BEGIN DATASET RECORDS
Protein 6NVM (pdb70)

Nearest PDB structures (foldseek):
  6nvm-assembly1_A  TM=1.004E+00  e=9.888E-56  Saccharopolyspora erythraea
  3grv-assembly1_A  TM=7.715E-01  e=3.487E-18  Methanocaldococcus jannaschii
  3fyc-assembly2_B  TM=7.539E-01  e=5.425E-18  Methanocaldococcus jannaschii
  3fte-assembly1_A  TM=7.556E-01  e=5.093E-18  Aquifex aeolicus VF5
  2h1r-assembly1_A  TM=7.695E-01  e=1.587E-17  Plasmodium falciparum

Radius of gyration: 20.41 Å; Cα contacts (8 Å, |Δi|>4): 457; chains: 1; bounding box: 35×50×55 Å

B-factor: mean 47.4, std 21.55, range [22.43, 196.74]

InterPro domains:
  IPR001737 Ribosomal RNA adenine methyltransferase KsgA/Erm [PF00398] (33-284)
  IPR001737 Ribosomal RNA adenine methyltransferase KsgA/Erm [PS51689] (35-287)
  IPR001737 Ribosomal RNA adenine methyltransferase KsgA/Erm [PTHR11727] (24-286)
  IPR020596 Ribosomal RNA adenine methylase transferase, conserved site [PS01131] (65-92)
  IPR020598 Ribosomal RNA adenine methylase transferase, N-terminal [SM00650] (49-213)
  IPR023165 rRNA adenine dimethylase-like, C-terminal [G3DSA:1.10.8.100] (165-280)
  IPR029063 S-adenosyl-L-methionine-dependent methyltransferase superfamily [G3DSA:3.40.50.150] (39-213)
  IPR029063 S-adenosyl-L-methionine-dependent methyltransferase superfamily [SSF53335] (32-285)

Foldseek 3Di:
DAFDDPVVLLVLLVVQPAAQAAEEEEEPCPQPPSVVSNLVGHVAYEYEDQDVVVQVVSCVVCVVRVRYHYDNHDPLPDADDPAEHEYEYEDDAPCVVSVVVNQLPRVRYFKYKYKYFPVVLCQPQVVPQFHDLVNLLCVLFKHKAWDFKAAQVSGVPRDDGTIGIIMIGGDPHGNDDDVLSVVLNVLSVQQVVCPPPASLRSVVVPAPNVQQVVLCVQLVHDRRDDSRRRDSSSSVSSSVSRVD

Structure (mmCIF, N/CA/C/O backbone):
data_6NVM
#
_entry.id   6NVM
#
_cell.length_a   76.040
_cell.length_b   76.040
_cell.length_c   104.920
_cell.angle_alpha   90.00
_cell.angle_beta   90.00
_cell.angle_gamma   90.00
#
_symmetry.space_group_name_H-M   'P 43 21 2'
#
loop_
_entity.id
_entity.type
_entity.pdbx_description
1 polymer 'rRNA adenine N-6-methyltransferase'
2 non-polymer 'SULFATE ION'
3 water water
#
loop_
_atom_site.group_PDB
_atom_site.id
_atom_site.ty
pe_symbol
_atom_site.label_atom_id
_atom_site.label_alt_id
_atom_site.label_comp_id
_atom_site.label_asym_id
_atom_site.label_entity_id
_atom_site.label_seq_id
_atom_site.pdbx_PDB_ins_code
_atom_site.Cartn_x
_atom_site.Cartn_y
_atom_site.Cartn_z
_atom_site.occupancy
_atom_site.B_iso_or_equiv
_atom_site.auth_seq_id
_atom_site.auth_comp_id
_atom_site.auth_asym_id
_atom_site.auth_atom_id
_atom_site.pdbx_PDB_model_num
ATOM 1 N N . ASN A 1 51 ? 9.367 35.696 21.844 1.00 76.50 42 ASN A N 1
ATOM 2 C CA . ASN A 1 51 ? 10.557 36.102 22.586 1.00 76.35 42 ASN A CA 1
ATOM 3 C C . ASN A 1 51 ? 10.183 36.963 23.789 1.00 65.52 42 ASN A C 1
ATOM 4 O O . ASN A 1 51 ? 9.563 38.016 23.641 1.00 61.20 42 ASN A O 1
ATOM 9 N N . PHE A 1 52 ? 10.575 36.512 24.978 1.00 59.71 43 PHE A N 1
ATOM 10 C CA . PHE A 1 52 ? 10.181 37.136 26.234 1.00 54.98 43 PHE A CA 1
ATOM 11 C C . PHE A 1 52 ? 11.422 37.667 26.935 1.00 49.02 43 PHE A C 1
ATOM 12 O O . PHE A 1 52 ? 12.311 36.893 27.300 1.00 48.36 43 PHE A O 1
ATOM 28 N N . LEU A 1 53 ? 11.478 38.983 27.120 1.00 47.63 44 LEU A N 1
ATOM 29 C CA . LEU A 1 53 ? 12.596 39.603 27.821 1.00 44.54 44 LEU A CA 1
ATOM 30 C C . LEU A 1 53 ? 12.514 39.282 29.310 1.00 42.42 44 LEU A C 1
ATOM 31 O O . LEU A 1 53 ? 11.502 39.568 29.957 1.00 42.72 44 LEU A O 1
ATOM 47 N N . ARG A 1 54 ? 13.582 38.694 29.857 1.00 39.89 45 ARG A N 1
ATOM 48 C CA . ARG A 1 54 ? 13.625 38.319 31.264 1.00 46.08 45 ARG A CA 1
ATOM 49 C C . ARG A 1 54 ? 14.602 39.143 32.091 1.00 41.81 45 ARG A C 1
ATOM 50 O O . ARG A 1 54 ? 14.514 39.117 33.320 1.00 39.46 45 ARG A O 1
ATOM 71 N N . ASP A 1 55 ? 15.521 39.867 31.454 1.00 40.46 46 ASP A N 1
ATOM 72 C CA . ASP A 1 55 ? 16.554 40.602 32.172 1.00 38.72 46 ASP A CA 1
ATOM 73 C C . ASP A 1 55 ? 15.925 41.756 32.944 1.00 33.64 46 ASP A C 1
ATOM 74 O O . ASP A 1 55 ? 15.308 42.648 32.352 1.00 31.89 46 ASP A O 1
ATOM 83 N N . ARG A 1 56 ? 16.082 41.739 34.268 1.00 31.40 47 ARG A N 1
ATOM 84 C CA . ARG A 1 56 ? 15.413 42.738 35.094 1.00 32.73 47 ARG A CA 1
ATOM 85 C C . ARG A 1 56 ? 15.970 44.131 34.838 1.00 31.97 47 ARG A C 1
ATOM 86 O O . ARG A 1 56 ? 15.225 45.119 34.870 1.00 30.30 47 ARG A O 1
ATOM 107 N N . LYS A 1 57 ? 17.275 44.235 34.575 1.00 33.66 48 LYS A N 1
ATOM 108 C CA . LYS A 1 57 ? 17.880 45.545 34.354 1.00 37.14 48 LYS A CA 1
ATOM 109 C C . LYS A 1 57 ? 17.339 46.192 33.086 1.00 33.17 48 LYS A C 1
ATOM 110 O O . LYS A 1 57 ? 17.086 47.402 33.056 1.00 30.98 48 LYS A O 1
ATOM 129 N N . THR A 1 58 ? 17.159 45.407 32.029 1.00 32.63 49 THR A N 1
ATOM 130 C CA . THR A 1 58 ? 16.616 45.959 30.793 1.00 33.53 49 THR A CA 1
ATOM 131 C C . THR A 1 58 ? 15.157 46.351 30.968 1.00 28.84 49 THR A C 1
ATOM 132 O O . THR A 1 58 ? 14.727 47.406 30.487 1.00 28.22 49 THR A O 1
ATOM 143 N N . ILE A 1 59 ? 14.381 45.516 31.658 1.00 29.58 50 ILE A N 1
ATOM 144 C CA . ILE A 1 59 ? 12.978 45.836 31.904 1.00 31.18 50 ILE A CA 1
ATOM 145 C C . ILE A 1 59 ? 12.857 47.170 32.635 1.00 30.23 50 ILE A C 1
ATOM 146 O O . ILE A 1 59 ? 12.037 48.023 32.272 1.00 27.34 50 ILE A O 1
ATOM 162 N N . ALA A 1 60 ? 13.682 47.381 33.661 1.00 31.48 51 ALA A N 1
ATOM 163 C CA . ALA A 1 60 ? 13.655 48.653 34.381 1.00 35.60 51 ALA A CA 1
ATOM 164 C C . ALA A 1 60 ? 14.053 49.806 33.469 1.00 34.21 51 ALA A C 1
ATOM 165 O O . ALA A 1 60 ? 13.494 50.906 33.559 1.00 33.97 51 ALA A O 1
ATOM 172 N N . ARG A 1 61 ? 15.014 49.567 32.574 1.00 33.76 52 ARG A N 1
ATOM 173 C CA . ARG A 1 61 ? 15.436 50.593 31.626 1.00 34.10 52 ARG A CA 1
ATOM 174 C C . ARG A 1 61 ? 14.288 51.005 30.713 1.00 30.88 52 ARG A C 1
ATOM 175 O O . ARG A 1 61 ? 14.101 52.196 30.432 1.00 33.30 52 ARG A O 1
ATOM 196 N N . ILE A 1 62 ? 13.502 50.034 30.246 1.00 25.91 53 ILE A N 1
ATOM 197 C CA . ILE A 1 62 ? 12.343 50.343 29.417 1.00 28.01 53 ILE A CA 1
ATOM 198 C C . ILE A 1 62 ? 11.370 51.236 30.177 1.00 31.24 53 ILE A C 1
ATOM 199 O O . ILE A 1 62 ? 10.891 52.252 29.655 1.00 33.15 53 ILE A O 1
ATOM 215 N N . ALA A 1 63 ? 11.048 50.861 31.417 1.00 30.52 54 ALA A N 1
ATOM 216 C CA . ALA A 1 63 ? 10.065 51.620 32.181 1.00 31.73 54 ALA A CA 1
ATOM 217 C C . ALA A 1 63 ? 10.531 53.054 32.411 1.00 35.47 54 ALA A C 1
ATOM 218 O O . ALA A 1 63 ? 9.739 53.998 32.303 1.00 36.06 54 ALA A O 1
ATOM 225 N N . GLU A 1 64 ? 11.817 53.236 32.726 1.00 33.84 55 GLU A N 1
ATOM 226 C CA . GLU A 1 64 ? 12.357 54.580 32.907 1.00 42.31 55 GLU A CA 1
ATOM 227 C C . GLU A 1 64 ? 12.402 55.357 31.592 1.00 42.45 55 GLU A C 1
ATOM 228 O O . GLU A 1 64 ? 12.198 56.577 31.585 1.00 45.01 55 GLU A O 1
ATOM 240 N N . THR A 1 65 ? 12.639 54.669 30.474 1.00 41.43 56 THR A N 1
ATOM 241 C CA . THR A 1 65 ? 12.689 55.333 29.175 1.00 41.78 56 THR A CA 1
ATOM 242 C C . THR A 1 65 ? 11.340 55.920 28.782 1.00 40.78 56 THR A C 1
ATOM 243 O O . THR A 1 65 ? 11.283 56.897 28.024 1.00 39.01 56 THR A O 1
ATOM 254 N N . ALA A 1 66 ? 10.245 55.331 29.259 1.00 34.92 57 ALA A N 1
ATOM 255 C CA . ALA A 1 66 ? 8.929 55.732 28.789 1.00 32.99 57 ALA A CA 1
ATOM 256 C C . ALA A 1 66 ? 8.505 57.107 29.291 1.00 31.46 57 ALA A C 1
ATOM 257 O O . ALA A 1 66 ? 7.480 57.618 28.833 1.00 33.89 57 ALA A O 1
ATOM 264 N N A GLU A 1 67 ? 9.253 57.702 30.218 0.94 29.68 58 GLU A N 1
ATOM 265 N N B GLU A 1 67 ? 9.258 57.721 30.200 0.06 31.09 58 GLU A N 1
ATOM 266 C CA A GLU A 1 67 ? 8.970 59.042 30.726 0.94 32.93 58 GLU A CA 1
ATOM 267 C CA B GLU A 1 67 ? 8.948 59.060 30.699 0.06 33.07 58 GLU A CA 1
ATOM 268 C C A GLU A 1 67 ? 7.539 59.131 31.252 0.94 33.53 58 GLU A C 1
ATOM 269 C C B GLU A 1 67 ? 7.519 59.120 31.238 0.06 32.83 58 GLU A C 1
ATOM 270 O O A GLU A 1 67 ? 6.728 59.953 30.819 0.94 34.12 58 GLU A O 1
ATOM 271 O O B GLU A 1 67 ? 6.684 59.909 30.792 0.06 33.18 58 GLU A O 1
END DATASET RECORDS
● **WHAT TO WORK ON**
From the entries above, work out the number of lines containing the string "terminal" and give that number by itself.

● **WRITTEN REPLY**
2